TASK DETAILS: The lines from the start of the records below through the line containing "ATOM 24 O O" are to be copied exactly, both ends included, with nothing added.

RECORDS TO USE:
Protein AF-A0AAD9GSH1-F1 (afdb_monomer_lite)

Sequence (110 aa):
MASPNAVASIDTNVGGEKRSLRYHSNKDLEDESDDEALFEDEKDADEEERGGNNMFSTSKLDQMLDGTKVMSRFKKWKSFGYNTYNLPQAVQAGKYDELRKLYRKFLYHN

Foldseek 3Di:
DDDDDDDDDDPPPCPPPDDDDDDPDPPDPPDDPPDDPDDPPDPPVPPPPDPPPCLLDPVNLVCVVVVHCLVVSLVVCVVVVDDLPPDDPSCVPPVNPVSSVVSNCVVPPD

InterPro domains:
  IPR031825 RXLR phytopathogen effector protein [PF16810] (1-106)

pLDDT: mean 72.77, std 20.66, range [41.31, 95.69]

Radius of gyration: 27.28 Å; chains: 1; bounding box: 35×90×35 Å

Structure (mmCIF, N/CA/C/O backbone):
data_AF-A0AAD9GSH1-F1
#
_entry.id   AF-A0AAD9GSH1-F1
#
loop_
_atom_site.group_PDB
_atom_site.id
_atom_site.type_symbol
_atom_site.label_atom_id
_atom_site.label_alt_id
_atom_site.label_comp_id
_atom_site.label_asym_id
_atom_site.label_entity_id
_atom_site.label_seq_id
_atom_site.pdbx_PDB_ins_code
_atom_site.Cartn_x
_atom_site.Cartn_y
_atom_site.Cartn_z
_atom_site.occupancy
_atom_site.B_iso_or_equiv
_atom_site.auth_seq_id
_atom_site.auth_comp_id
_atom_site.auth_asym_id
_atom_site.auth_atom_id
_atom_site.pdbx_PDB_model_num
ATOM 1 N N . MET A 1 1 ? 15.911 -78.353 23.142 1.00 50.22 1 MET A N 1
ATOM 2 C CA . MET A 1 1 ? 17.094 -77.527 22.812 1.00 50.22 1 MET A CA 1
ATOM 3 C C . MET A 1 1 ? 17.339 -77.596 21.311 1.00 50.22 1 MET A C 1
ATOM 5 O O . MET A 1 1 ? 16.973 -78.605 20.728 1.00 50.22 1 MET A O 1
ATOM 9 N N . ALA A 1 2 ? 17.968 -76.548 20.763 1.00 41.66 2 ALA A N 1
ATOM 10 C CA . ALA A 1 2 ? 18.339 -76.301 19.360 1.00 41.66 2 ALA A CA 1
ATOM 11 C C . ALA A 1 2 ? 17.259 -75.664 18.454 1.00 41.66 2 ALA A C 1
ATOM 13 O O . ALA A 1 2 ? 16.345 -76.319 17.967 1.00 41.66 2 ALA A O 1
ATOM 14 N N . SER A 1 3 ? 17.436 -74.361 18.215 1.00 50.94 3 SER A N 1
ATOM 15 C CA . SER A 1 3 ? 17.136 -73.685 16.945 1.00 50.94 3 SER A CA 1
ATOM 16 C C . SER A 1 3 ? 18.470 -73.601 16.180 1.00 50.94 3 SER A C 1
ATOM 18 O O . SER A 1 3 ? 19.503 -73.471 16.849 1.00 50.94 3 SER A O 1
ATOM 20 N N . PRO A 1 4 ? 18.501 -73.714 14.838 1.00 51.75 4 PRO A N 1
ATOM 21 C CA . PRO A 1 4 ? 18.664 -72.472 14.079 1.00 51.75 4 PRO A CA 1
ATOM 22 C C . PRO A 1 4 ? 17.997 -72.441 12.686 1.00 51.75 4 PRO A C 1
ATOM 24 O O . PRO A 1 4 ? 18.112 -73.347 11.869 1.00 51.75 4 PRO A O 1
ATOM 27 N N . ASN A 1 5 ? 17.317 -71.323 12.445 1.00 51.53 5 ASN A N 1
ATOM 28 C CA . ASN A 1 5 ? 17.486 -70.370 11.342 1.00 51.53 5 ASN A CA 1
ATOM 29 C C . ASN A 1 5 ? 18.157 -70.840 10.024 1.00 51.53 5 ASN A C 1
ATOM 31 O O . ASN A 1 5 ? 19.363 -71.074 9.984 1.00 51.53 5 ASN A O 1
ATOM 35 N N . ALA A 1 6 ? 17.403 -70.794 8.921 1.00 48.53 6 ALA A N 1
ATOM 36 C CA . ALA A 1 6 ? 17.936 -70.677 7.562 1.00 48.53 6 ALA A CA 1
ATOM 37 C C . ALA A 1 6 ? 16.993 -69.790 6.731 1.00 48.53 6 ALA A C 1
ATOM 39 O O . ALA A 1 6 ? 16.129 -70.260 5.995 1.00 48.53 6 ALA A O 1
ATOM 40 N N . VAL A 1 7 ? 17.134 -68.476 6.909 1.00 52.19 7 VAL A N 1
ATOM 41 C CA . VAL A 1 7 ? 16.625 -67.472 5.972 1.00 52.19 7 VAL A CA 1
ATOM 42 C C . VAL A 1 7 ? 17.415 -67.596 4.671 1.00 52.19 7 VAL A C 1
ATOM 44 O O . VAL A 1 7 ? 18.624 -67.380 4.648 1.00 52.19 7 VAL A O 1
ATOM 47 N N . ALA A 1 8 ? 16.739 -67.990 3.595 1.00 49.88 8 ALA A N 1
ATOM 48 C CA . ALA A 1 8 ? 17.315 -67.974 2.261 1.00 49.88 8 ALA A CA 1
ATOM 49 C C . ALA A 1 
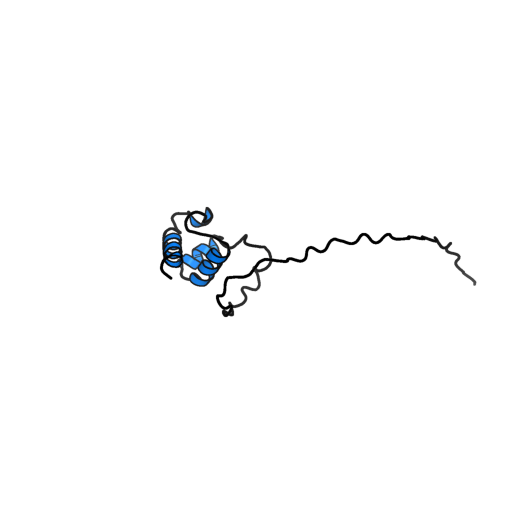8 ? 17.612 -66.520 1.869 1.00 49.88 8 ALA A C 1
ATOM 51 O O . ALA A 1 8 ? 16.704 -65.690 1.789 1.00 49.88 8 ALA A O 1
ATOM 52 N N . SER A 1 9 ? 18.896 -66.225 1.667 1.00 47.97 9 SER A N 1
ATOM 53 C CA . SER A 1 9 ? 19.387 -64.979 1.091 1.00 47.97 9 SER A CA 1
ATOM 54 C C . SER A 1 9 ? 18.669 -64.691 -0.224 1.00 47.97 9 SER A C 1
ATOM 56 O O . SER A 1 9 ? 18.770 -65.460 -1.179 1.00 47.97 9 SER A O 1
ATOM 58 N N . ILE A 1 10 ? 17.949 -63.574 -0.279 1.00 51.06 10 ILE A N 1
ATOM 59 C CA . ILE A 1 10 ? 17.536 -62.974 -1.542 1.00 51.06 10 ILE A CA 1
ATOM 60 C C . ILE A 1 10 ? 18.718 -62.115 -1.987 1.00 51.06 10 ILE A C 1
ATOM 62 O O . ILE A 1 10 ? 18.917 -61.009 -1.488 1.00 51.06 10 ILE A O 1
ATOM 66 N N . ASP A 1 11 ? 19.516 -62.649 -2.906 1.00 48.16 11 ASP A N 1
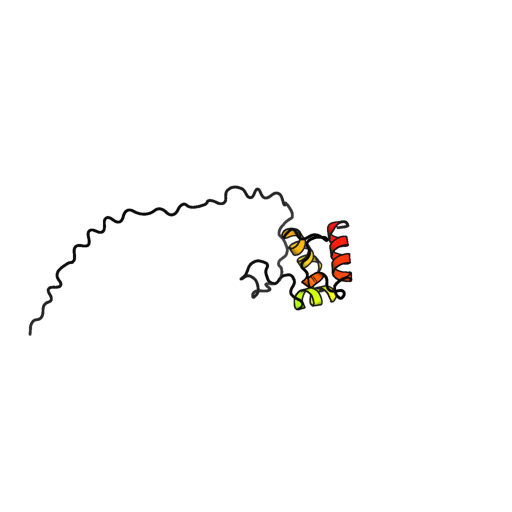ATOM 67 C CA . ASP A 1 11 ? 20.479 -61.887 -3.696 1.00 48.16 11 ASP A CA 1
ATOM 68 C C . ASP A 1 11 ? 19.724 -60.857 -4.554 1.00 48.16 11 ASP A C 1
ATOM 70 O O . ASP A 1 11 ? 19.374 -61.097 -5.710 1.00 48.16 11 ASP A O 1
ATOM 74 N N . THR A 1 12 ? 19.441 -59.678 -3.997 1.00 51.31 12 THR A N 1
ATOM 75 C CA . THR A 1 12 ? 19.079 -58.514 -4.806 1.00 51.31 12 THR A CA 1
ATOM 76 C C . THR A 1 12 ? 20.362 -57.879 -5.317 1.00 51.31 12 THR A C 1
ATOM 78 O O . THR A 1 12 ? 20.885 -56.934 -4.724 1.00 51.31 12 THR A O 1
ATOM 81 N N . ASN A 1 13 ? 20.865 -58.385 -6.441 1.00 53.66 13 ASN A N 1
ATOM 82 C CA . ASN A 1 13 ? 21.831 -57.668 -7.265 1.00 53.66 13 ASN A CA 1
ATOM 83 C C . ASN A 1 13 ? 21.137 -56.440 -7.890 1.00 53.66 13 ASN A C 1
ATOM 85 O O . ASN A 1 13 ? 20.777 -56.424 -9.065 1.00 53.66 13 ASN A O 1
ATOM 89 N N . VAL A 1 14 ? 20.872 -55.422 -7.069 1.00 50.44 14 VAL A N 1
ATOM 90 C CA . VAL A 1 14 ? 20.413 -54.100 -7.497 1.00 50.44 14 VAL A CA 1
ATOM 91 C C . VAL A 1 14 ? 21.657 -53.324 -7.912 1.00 50.44 14 VAL A C 1
ATOM 93 O O . VAL A 1 14 ? 22.244 -52.553 -7.156 1.00 50.44 14 VAL A O 1
ATOM 96 N N . GLY A 1 15 ? 22.080 -53.562 -9.154 1.00 57.59 15 GLY A N 1
ATOM 97 C CA . GLY A 1 15 ? 22.916 -52.636 -9.909 1.00 57.59 15 GLY A CA 1
ATOM 98 C C . GLY A 1 15 ? 22.124 -51.353 -10.142 1.00 57.59 15 GLY A C 1
ATOM 99 O O . GLY A 1 15 ? 21.518 -51.163 -11.191 1.00 57.59 15 GLY A O 1
ATOM 100 N N . GLY A 1 16 ? 22.045 -50.515 -9.109 1.00 57.25 16 GLY A N 1
ATOM 101 C CA . GLY A 1 16 ? 21.299 -49.266 -9.125 1.00 57.25 16 GLY A CA 1
ATOM 102 C C . GLY A 1 16 ? 22.027 -48.230 -9.965 1.00 57.25 16 GLY A C 1
ATOM 103 O O . GLY A 1 16 ? 22.911 -47.532 -9.468 1.00 57.25 16 GLY A O 1
ATOM 104 N N . GLU A 1 17 ? 21.646 -48.120 -11.235 1.00 65.38 17 GLU A N 1
ATOM 105 C CA . GLU A 1 17 ? 21.967 -46.968 -12.069 1.00 65.38 17 GLU A CA 1
ATOM 106 C C . GLU A 1 17 ? 21.570 -45.688 -11.314 1.00 65.38 17 GLU A C 1
ATOM 108 O O . GLU A 1 17 ? 20.395 -45.425 -11.039 1.00 65.38 17 GLU A O 1
ATOM 113 N N . LYS A 1 18 ? 22.571 -44.913 -10.884 1.00 69.69 18 LYS A N 1
ATOM 114 C CA . LYS A 1 18 ? 22.344 -43.704 -10.093 1.00 69.69 18 LYS A CA 1
ATOM 115 C C . LYS A 1 18 ? 21.826 -42.607 -11.015 1.00 69.69 18 LYS A C 1
ATOM 117 O O . LYS A 1 18 ? 22.594 -41.968 -11.729 1.00 69.69 18 LYS A O 1
ATOM 122 N N . ARG A 1 19 ? 20.515 -42.362 -10.974 1.00 69.56 19 ARG A N 1
ATOM 123 C CA . ARG A 1 19 ? 19.893 -41.188 -11.597 1.00 69.56 19 ARG A CA 1
ATOM 124 C C . ARG A 1 19 ? 20.390 -39.936 -10.868 1.00 69.56 19 ARG A C 1
ATOM 126 O O . ARG A 1 19 ? 19.997 -39.677 -9.735 1.00 69.56 19 ARG A O 1
ATOM 133 N N . SER A 1 20 ? 21.289 -39.186 -11.499 1.00 69.94 20 SER A N 1
ATOM 134 C CA . SER A 1 20 ? 21.751 -37.892 -10.991 1.00 69.94 20 SER A CA 1
ATOM 135 C C . SER A 1 20 ? 20.646 -36.847 -11.179 1.00 69.94 20 SER A C 1
ATOM 137 O O . SER A 1 20 ? 20.160 -36.646 -12.294 1.00 69.94 20 SER A O 1
ATOM 139 N N . LEU A 1 21 ? 20.224 -36.196 -10.091 1.00 74.25 21 LEU A N 1
ATOM 140 C CA . LEU A 1 21 ? 19.393 -34.996 -10.172 1.00 74.25 21 LEU A CA 1
ATOM 141 C C . LEU A 1 21 ? 20.246 -33.855 -10.737 1.00 74.25 21 LEU A C 1
ATOM 143 O O . LEU A 1 21 ? 21.335 -33.585 -10.232 1.00 74.25 21 LEU A O 1
ATOM 147 N N . ARG A 1 22 ? 19.754 -33.183 -11.785 1.00 71.38 22 ARG A N 1
ATOM 148 C CA . ARG A 1 22 ? 20.402 -31.977 -12.316 1.00 71.38 22 ARG A CA 1
ATOM 149 C C . ARG A 1 22 ? 20.306 -30.870 -11.270 1.00 71.38 22 ARG A C 1
ATOM 151 O O . ARG A 1 22 ? 19.210 -30.432 -10.934 1.00 71.38 22 ARG A O 1
ATOM 158 N N . TYR A 1 23 ? 21.455 -30.435 -10.766 1.00 63.81 23 TYR A N 1
ATOM 159 C CA . TYR A 1 23 ? 21.554 -29.265 -9.906 1.00 63.81 23 TYR A CA 1
ATOM 160 C C . TYR A 1 23 ? 21.393 -28.016 -10.778 1.00 63.81 23 TYR A C 1
ATOM 162 O O . TYR A 1 23 ? 22.172 -27.809 -11.709 1.00 63.81 23 TYR A O 1
ATOM 170 N N . HIS A 1 24 ? 20.385 -27.193 -10.500 1.00 61.25 24 HIS A N 1
ATOM 171 C CA . HIS A 1 24 ? 20.348 -25.832 -11.021 1.00 61.25 24 HIS A CA 1
ATOM 172 C C . HIS A 1 24 ? 21.183 -24.973 -10.073 1.00 61.25 24 HIS A C 1
ATOM 174 O O . HIS A 1 24 ? 20.733 -24.604 -8.993 1.00 61.25 24 HIS A O 1
ATOM 180 N N . SER A 1 25 ? 22.437 -24.708 -10.441 1.00 56.31 25 SER A N 1
ATOM 181 C CA . SER A 1 25 ? 23.165 -23.597 -9.834 1.00 56.31 25 SER A CA 1
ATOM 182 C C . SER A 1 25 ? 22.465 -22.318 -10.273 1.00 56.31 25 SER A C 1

ANSWER TO THE EXERCISE:
Protein AF-A0AAD9GSH1-F1 (afdb_monomer_lite)

Sequence (110 aa):
MASPNAVASIDTNVGGEKRSLRYHSNKDLEDESDDEALFEDEKDADEEERGGNNMFSTSKLDQMLDGTKVMSRFKKWKSFGYNTYNLPQAVQAGKYDELRKLYRKFLYHN

Foldseek 3Di:
DDDDDDDDDDPPPCPPPDDDDDDPDPPDPPDDPPDDPDDPPDPPVPPPPDPPPCLLDPVNLVCVVVVHCLVVSLVVCVVVVDDLPPDDPSCVPPVNPVSSVVSNCVVPPD

InterPro domains:
  IPR031825 RXLR phytopathogen effector protein [PF16810] (1-106)

pLDDT: mean 72.77, std 20.66, range [41.31, 95.69]

Radius of gyration: 27.28 Å; chains: 1; bounding box: 35×90×35 Å

Structure (mmCIF, N/CA/C/O backbone):
data_AF-A0AAD9GSH1-F1
#
_entry.id   AF-A0AAD9GSH1-F1
#
loop_
_atom_site.group_PDB
_atom_site.id
_atom_site.type_symbol
_atom_site.label_atom_id
_atom_site.label_alt_id
_atom_site.label_comp_id
_atom_site.label_asym_id
_atom_site.label_entity_id
_atom_site.label_seq_id
_atom_site.pdbx_PDB_ins_code
_atom_site.Cartn_x
_atom_site.Cartn_y
_atom_site.Cartn_z
_atom_site.occupancy
_atom_site.B_iso_or_equiv
_atom_site.auth_seq_id
_atom_site.auth_comp_id
_atom_site.auth_asym_id
_atom_site.auth_atom_id
_atom_site.pdbx_PDB_model_num
ATOM 1 N N . MET A 1 1 ? 15.911 -78.353 23.142 1.00 50.22 1 MET A N 1
ATOM 2 C CA . MET A 1 1 ? 17.094 -77.527 22.812 1.00 50.22 1 MET A CA 1
ATOM 3 C C . MET A 1 1 ? 17.339 -77.596 21.311 1.00 50.22 1 MET A C 1
ATOM 5 O O . MET A 1 1 ? 16.973 -78.605 20.728 1.00 50.22 1 MET A O 1
ATOM 9 N N . ALA A 1 2 ? 17.968 -76.548 20.763 1.00 41.66 2 ALA A N 1
ATOM 10 C CA . ALA A 1 2 ? 18.339 -76.301 19.360 1.00 41.66 2 ALA A CA 1
ATOM 11 C C . ALA A 1 2 ? 17.259 -75.664 18.454 1.00 41.66 2 ALA A C 1
ATOM 13 O O . ALA A 1 2 ? 16.345 -76.319 17.967 1.00 41.66 2 ALA A O 1
ATOM 14 N N . SER A 1 3 ? 17.436 -74.361 18.215 1.00 50.94 3 SER A N 1
ATOM 15 C CA . SER A 1 3 ? 17.136 -73.685 16.945 1.00 50.94 3 SER A CA 1
ATOM 16 C C . SER A 1 3 ? 18.470 -73.601 16.180 1.00 50.94 3 SER A C 1
ATOM 18 O O . SER A 1 3 ? 19.503 -73.471 16.849 1.00 50.94 3 SER A O 1
ATOM 20 N N . PRO A 1 4 ? 18.501 -73.714 14.838 1.00 51.75 4 PRO A N 1
ATOM 21 C CA . PRO A 1 4 ? 18.664 -72.472 14.079 1.00 51.75 4 PRO A CA 1
ATOM 22 C C . PRO A 1 4 ? 17.997 -72.441 12.686 1.00 51.75 4 PRO A C 1
ATOM 24 O O . PRO A 1 4 ? 18.112 -73.347 11.869 1.00 51.75 4 PRO A O 1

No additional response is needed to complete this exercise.